Personal information
- Born: Nobuyoshi Hoshi June 22, 1963 (age 62) Hiroo, Hokkaidō, Japan
- Height: 1.81 m (5 ft 11 in)
- Weight: 151 kg (333 lb)

Career
- Stable: Kokonoe
- Record: 591-286-109
- Debut: March 1979
- Highest rank: Yokozuna (May, 1987)
- Retired: May 1992
- Elder name: Hakkaku
- Championships: 8 (Makuuchi) 1 (Jūryō) 1 (Makushita) 1 (Jonidan)
- Special Prizes: Outstanding Performance (3) Fighting Spirit (3) Technique (5)
- Gold Stars: 1 (Kitanoumi)

= Hokutoumi Nobuyoshi =

Japanese sumo wrestler

Hokutoumi Nobuyoshi (北勝海 信芳) is a Japanese former professional sumo wrestler from Hokkaidō. He was the sport's 61st yokozuna and won eight top division championships. He wrestled for Kokonoe stable. In 1989 he and Chiyonofuji were the first yokozuna stablemates to take part in a play-off for the championship. After a number of injury problems he retired in 1992, and is now the head coach of Hakkaku stable. In November 2015 he was appointed chairman of the Japan Sumo Association, following the death of Kitanoumi, initially to serve until the end of March 2016. He was then elected as head for a full term by his fellow board members in a vote held in March 2016. He was reappointed to a full term as chairman five times, most recently in 2026.

==Early life==
Hoshi was born in Hiroo, Hokkaidō. An uncle was an acquaintance of former yokozuna Kitanofuji, who by then had retired from competition and was running Kokonoe stable, and at his invitation Hoshi moved to Tokyo. Upon leaving school, his first appearance in the ring was March 1979, aged just 15, using his real name as his shikona or ring name. Also starting at the same time was future yokozuna Futahaguro.

==Makuuchi==
It took him four years to reach the second-highest jūryō division in March 1983, aged 19, the same time as fellow Tokachi district rival Ōnokuni entered the top division. By this time his stablemate Chiyonofuji had been promoted to yokozuna. Hokutoumi made his debut in the top makuuchi division in September 1983. He changed the spelling of his shikonas given name to 延芳 in November 1985.

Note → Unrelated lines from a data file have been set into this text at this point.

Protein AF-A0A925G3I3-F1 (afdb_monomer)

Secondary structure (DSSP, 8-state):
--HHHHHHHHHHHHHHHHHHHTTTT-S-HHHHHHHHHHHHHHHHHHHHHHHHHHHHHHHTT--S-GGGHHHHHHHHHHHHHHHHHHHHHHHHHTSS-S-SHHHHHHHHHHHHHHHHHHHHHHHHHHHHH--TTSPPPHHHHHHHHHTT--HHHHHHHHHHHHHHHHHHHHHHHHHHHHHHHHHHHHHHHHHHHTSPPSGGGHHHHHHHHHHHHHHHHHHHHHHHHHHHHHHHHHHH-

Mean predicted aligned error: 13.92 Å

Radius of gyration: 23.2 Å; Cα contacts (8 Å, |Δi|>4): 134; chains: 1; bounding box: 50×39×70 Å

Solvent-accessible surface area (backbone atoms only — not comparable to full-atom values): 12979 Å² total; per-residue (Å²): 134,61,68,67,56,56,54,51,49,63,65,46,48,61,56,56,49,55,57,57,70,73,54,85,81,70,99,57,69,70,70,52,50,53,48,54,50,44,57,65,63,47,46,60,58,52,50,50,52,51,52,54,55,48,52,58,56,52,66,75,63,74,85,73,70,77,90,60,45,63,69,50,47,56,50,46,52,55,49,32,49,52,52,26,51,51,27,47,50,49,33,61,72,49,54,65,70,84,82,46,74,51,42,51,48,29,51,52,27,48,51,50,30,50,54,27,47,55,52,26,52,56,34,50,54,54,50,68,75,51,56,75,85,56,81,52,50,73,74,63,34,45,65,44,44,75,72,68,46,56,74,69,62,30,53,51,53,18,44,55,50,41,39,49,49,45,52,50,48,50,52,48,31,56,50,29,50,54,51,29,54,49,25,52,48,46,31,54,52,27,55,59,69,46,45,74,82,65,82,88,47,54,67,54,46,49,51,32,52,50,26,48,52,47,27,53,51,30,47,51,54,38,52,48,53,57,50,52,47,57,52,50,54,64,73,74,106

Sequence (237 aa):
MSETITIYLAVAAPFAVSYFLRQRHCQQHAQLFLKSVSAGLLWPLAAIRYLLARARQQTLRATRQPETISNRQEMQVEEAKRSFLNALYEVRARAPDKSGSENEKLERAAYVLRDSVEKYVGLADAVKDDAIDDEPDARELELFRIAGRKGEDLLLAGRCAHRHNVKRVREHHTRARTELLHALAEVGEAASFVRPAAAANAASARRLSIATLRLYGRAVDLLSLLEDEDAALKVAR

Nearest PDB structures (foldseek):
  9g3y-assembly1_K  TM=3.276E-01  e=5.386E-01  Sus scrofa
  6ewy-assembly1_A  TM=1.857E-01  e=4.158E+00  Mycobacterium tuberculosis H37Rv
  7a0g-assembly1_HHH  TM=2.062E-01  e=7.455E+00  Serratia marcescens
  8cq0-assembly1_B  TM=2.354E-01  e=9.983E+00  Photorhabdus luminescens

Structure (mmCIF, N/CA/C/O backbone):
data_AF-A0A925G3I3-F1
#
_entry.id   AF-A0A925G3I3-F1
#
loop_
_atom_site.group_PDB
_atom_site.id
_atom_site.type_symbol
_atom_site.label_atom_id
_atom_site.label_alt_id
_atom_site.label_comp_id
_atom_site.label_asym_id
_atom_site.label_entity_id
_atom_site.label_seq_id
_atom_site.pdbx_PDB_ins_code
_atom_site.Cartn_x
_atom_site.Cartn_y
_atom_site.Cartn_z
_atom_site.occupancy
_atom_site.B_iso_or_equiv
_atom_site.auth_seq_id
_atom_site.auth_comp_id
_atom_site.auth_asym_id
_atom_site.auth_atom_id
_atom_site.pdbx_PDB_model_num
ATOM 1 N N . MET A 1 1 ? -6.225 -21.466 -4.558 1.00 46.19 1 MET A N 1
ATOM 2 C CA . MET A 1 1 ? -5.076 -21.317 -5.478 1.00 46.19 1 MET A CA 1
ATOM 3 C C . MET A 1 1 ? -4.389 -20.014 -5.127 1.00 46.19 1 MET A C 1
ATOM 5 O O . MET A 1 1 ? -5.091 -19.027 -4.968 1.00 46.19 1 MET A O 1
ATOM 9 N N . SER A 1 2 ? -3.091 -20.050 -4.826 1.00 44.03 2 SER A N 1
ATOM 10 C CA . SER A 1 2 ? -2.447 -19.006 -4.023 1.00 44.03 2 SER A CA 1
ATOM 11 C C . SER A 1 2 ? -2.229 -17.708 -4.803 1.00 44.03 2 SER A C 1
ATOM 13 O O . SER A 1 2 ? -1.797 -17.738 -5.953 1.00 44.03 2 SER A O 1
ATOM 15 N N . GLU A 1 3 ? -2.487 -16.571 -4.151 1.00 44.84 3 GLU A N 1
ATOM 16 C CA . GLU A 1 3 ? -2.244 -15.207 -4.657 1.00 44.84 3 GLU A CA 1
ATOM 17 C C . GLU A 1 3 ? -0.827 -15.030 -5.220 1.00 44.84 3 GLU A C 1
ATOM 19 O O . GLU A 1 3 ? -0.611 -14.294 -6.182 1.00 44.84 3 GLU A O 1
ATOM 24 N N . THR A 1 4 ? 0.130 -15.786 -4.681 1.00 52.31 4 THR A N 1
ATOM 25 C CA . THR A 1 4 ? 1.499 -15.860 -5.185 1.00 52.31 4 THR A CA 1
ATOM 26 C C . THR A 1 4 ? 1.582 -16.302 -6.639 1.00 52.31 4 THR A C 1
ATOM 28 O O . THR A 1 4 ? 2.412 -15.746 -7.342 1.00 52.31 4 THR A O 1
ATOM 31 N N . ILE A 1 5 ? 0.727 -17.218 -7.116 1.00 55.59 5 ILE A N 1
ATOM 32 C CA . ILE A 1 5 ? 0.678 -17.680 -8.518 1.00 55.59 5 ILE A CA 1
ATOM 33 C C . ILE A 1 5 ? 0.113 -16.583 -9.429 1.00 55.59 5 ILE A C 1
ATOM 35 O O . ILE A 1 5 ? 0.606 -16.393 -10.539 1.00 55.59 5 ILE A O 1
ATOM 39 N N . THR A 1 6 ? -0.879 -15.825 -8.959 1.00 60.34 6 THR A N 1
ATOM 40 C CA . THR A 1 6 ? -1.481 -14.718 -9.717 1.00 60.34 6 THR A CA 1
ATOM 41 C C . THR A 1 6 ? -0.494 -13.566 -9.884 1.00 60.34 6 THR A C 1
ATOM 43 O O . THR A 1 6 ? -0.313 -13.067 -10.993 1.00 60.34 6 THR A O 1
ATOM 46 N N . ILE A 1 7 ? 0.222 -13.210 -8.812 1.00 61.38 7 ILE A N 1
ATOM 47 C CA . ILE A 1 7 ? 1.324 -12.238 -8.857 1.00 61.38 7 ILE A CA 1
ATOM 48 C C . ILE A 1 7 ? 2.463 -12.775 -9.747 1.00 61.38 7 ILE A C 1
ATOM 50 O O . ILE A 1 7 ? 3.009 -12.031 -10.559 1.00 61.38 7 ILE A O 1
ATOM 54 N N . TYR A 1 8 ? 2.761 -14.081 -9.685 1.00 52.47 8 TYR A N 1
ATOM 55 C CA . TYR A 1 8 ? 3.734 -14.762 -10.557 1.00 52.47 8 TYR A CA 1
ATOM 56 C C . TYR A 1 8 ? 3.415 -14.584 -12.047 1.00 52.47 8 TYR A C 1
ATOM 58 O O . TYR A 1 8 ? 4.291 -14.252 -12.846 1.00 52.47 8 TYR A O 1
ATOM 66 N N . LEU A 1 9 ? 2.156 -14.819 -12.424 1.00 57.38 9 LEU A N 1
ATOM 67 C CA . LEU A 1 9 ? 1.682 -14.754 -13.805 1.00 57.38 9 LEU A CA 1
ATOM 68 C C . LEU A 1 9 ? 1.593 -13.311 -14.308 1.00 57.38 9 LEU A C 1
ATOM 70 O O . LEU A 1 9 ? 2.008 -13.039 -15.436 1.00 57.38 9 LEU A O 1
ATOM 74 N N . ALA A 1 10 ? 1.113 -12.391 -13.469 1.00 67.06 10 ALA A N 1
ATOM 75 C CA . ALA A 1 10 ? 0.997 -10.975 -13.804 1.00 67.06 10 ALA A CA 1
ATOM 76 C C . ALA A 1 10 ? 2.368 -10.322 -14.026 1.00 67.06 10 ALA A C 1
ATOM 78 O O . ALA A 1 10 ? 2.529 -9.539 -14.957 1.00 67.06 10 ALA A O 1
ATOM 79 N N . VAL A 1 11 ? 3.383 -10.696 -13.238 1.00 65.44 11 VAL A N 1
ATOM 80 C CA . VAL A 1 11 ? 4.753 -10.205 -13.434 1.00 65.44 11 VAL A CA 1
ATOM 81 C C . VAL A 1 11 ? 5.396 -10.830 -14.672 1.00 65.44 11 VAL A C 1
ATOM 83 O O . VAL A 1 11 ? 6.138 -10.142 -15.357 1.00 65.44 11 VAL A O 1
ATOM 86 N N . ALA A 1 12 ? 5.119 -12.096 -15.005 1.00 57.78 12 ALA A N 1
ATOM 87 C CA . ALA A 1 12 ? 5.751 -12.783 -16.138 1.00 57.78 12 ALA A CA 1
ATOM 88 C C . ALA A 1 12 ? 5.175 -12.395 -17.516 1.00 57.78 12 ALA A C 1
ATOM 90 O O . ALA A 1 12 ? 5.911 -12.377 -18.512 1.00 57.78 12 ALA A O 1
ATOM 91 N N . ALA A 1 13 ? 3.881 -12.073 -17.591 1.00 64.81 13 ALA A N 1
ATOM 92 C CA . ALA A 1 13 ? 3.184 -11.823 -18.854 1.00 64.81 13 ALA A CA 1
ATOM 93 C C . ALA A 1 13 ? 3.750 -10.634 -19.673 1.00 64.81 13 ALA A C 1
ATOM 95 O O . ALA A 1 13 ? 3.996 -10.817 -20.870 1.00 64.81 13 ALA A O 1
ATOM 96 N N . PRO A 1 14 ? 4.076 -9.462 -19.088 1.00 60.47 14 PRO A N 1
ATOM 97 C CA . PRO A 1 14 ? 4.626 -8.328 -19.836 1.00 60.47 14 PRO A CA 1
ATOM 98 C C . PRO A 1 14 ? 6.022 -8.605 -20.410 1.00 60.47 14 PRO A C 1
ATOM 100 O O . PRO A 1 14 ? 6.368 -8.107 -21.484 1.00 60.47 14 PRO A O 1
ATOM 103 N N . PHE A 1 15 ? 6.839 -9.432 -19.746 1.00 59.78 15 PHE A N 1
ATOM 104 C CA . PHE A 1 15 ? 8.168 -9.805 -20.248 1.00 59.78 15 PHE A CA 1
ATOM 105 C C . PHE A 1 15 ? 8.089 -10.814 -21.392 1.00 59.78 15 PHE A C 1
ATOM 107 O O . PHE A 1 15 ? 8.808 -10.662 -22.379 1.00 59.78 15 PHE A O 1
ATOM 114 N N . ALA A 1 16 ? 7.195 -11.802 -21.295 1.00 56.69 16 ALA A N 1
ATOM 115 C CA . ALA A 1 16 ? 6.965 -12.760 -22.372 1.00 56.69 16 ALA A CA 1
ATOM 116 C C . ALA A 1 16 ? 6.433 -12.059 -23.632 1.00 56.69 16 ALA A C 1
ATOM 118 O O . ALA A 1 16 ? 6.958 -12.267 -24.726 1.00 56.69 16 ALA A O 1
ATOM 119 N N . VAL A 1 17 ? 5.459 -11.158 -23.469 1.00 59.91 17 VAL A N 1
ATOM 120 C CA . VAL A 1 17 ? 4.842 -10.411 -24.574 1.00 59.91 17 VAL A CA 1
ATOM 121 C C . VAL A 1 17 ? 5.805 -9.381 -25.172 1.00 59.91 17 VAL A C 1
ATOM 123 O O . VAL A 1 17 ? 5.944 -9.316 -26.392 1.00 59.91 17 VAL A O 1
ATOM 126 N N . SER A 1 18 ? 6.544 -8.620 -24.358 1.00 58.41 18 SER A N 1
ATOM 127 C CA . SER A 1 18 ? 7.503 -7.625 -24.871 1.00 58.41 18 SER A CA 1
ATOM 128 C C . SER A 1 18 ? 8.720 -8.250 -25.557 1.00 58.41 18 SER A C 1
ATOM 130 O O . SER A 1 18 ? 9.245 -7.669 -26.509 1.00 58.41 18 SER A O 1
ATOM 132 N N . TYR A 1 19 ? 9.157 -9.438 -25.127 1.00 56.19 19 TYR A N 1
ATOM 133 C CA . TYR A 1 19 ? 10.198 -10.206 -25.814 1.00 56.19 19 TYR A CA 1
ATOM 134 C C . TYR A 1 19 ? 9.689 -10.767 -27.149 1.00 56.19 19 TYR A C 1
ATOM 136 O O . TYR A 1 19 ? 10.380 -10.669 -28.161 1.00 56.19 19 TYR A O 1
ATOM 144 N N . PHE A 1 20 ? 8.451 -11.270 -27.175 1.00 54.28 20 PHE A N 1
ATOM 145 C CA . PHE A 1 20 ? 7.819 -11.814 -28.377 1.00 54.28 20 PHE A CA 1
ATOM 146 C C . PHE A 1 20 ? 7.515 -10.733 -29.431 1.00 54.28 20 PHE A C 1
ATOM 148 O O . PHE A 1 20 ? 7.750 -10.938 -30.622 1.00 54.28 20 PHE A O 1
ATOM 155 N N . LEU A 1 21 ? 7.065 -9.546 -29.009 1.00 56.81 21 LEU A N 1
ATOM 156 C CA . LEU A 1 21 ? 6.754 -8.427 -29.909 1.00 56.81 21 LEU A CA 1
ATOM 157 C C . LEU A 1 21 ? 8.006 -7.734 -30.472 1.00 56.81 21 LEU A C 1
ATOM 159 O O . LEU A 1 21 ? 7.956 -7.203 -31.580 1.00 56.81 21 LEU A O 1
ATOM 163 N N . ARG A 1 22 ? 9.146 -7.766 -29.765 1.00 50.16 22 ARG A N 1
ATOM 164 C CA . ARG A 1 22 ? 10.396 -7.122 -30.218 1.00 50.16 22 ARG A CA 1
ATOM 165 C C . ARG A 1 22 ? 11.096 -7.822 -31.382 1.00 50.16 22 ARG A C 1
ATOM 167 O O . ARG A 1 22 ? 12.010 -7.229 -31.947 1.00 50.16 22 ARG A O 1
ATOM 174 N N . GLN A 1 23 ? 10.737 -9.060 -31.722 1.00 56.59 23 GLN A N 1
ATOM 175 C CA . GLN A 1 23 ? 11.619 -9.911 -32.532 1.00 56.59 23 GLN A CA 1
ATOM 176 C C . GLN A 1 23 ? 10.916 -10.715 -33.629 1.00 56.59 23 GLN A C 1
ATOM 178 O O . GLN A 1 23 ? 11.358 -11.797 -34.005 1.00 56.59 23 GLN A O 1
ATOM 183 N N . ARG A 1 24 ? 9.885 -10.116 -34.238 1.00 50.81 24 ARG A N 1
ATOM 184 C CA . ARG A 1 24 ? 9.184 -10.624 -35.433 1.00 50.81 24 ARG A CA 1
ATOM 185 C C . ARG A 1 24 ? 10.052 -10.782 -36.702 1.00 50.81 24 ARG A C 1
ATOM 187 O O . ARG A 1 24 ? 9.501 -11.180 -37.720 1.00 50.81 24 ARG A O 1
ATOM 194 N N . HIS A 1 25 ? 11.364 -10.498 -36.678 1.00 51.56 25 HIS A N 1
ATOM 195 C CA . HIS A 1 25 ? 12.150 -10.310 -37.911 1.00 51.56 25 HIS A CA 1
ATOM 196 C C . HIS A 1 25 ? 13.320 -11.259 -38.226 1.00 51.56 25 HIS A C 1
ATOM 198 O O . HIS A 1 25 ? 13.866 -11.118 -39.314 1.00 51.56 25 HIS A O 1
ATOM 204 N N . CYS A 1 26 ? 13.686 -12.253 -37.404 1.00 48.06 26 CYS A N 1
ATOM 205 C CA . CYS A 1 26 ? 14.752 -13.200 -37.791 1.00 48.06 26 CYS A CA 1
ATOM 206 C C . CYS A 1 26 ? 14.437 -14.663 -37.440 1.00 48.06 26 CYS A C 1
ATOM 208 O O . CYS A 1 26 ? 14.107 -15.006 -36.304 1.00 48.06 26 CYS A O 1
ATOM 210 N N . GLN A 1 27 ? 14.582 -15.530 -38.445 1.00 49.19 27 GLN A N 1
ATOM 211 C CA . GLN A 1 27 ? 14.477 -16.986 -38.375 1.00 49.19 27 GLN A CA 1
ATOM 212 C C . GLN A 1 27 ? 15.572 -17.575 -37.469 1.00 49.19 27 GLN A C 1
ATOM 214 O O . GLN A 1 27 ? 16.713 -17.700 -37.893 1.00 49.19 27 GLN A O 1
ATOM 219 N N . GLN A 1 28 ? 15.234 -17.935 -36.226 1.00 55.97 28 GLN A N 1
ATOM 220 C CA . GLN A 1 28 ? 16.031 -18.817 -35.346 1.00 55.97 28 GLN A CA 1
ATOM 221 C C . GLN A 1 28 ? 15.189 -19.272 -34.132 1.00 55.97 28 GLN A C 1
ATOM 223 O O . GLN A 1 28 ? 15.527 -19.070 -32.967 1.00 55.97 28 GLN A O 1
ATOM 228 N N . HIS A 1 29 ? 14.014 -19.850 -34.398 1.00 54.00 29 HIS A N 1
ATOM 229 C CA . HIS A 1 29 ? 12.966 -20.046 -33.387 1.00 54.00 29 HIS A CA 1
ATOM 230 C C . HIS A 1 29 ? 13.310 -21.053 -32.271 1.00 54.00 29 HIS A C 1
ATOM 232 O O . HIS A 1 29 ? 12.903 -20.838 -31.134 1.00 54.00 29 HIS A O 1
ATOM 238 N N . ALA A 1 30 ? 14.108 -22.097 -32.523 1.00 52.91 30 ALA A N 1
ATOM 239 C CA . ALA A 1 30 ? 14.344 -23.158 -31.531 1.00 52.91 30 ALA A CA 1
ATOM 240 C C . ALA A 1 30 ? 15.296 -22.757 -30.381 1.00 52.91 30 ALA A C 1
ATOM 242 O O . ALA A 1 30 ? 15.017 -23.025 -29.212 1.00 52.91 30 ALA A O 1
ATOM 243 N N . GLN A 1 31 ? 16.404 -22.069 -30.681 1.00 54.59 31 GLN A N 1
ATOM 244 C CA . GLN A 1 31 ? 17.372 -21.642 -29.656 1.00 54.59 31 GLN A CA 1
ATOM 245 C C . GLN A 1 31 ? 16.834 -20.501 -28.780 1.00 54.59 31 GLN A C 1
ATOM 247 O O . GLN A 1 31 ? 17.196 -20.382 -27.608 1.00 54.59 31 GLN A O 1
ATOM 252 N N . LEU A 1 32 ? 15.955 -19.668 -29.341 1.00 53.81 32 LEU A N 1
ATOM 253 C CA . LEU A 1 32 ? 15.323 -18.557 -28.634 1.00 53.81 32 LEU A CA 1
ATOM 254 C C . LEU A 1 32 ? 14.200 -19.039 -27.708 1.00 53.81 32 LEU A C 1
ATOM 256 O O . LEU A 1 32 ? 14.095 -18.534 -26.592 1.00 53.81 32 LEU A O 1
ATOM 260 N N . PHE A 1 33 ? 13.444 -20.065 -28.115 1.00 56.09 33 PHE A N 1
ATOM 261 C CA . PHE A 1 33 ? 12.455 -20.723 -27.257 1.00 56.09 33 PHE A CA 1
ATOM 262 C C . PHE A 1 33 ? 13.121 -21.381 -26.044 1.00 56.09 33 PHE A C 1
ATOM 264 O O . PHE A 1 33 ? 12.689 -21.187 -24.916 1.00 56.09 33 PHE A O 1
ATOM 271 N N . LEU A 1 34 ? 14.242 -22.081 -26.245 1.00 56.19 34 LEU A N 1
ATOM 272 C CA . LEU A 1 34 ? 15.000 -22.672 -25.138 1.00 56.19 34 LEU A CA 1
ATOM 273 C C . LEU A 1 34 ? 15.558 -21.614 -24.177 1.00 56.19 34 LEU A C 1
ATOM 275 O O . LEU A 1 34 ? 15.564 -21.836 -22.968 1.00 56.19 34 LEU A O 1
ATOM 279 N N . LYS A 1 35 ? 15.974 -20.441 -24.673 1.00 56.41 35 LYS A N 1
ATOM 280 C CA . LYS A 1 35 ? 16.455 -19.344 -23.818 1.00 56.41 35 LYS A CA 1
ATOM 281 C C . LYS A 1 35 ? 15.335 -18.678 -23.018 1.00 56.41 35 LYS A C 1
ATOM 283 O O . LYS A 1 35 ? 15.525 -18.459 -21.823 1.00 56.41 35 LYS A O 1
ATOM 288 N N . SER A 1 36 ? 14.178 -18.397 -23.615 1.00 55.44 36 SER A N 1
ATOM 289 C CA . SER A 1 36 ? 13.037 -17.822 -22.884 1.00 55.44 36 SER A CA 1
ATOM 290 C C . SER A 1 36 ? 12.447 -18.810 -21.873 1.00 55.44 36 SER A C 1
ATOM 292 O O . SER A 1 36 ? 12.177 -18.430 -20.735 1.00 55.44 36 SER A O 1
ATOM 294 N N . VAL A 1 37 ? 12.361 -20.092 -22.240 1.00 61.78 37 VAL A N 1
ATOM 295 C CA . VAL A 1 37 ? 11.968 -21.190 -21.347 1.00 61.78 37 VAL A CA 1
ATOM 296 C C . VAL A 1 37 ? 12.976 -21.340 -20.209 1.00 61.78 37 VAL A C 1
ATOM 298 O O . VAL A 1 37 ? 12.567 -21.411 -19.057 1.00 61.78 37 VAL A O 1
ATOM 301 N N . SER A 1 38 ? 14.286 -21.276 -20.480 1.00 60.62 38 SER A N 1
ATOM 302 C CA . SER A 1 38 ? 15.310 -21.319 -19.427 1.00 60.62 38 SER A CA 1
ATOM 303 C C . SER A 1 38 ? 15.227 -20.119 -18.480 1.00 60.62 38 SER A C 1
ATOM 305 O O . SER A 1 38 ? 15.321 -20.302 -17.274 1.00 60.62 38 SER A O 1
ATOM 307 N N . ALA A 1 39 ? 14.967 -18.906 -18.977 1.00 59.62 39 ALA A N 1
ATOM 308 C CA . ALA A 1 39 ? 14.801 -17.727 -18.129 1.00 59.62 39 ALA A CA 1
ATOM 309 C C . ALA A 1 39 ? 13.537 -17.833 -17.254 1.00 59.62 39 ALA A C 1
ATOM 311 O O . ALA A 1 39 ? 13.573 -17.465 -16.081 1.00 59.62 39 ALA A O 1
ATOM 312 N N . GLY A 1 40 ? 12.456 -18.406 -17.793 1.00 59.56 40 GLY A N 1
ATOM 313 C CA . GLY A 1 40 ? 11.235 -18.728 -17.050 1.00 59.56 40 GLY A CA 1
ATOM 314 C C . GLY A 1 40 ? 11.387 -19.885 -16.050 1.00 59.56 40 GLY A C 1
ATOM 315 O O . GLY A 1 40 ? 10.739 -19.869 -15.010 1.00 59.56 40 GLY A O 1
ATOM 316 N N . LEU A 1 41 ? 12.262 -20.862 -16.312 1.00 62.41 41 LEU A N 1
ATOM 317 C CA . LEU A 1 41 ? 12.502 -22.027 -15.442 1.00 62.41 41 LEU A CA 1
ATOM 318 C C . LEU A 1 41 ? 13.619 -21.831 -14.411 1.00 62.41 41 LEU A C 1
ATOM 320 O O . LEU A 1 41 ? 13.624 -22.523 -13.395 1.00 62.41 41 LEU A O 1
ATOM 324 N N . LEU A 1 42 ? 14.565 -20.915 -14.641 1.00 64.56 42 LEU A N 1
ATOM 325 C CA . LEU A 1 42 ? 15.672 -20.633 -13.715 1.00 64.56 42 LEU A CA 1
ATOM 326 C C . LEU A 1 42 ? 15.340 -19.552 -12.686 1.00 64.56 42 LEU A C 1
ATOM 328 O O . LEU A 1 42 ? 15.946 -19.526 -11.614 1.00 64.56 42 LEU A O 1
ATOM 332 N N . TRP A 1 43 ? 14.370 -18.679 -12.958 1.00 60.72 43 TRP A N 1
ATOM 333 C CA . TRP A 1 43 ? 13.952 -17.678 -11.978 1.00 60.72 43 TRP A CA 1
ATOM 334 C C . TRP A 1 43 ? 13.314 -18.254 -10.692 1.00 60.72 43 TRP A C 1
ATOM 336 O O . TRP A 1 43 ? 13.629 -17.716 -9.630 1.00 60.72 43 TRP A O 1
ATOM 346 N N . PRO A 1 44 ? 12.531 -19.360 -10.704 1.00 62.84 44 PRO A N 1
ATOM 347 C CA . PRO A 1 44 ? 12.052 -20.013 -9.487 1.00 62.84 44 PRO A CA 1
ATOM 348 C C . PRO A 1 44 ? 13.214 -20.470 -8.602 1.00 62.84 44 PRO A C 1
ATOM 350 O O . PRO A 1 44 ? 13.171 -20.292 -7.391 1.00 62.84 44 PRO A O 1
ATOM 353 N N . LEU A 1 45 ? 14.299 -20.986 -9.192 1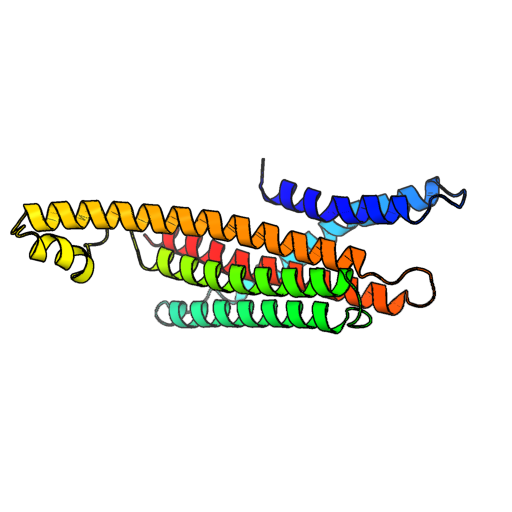.00 71.62 45 LEU A N 1
ATOM 354 C CA . LEU A 1 45 ? 15.498 -21.389 -8.449 1.00 71.62 45 LEU A CA 1
ATOM 355 C C . LEU A 1 45 ? 16.226 -20.184 -7.835 1.00 71.62 45 LEU A C 1
ATOM 357 O O . LEU A 1 45 ? 16.717 -20.263 -6.707 1.00 71.62 45 LEU A O 1
ATOM 361 N N . ALA A 1 46 ? 16.269 -19.053 -8.545 1.00 66.62 46 ALA A N 1
ATOM 362 C CA . ALA A 1 46 ? 16.812 -17.804 -8.016 1.00 66.62 46 ALA A CA 1
ATOM 363 C C . ALA A 1 46 ? 15.943 -17.234 -6.878 1.00 66.62 46 ALA A C 1
ATOM 365 O O . ALA A 1 46 ? 16.482 -16.812 -5.854 1.00 66.62 46 ALA A O 1
ATOM 366 N N . ALA A 1 47 ? 14.615 -17.291 -7.018 1.00 66.50 47 ALA A N 1
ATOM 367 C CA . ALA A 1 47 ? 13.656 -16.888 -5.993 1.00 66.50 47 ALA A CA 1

In March 1986 at the sekiwake rank he won his first yūshō or tournament championship with a record of thirteen wins and two losses. Despite this impressive result he was not immediately promoted to the second-highest ōzeki rank as he had not done particularly well in the previous two tournaments, only managing 30 wins in the most recent three tournaments when 33 is generally required. It also did not help his cause that there were already five ōzeki, leaving the Sumo Association with no incentive to loosen the promotion criteria. However, he carried on producing excellent results with an 11–4 in May, and then went 12–3 in July, securing his promotion for the September tournament. Futahaguro was promoted to yokozuna at the same time.

At this point, his coach decided a new ring name was appropriate. He wished to acknowledge his home district of Tokachi, but the kanji for it literally means "ten wins" and it was felt that this might be bad luck, limiting his wins in any tournament to ten. As a compromise he adopted the surname Hokutoumi, taking 勝 ("win") from the second kanji in Tokachi, but pronouncing it to like the first kanji in the district's name. He also changed the spelling of Nobuyoshi back to his legal way.

==Yokozuna==
After his second tournament title in March 1987 and a runner-up performance in May, he was promoted to yokozuna for the July tournament. During his yokozuna dohyō-iri at the Meiji Shrine in 1987, Hokutoumi unusually used a set of personal keshō-mawashi because his master Kokonoe (former yokozuna Kitanofuji) had had three keshō-mawashi made in his name for him while he was still ōzeki. In 1988 he suffered a severe back injury which kept him out of three tournaments. It also appeared he would miss the start of the January 1989 tournament, but it was delayed due to the death of the emperor, and he went on to win the tournament. He also won the May tournament. In July, he took part in an historic play-off with Chiyonofuji – the first time ever that two yokozuna from the same stable had met in the ring (the rules of sumo state that wrestlers from the same stable can only fight each other in a play-off); Hokutoumi ending up losing the playoff and the championship to Chiyonofuji.

On the last day of the March 1990 tournament, he fought in a rare three-way play-off with ōzeki Konishiki and sekiwake Kirishima. In a play-off, wrestlers fight each other in turn, the first to win two consecutive bouts winning the tournament. First, Hokutoumi fought Konishiki and lost. Konishiki was then drawn up against Kirishima. Konishiki only needed to win this bout for the tournament, but Kirishima won. Next was Kirishima against Hokutoumi, Kirishima needing just this bout for his first yūshō. Hokutoumi won. Hokutoumi then beat Konishiki in the next bout, thus winning the tournament.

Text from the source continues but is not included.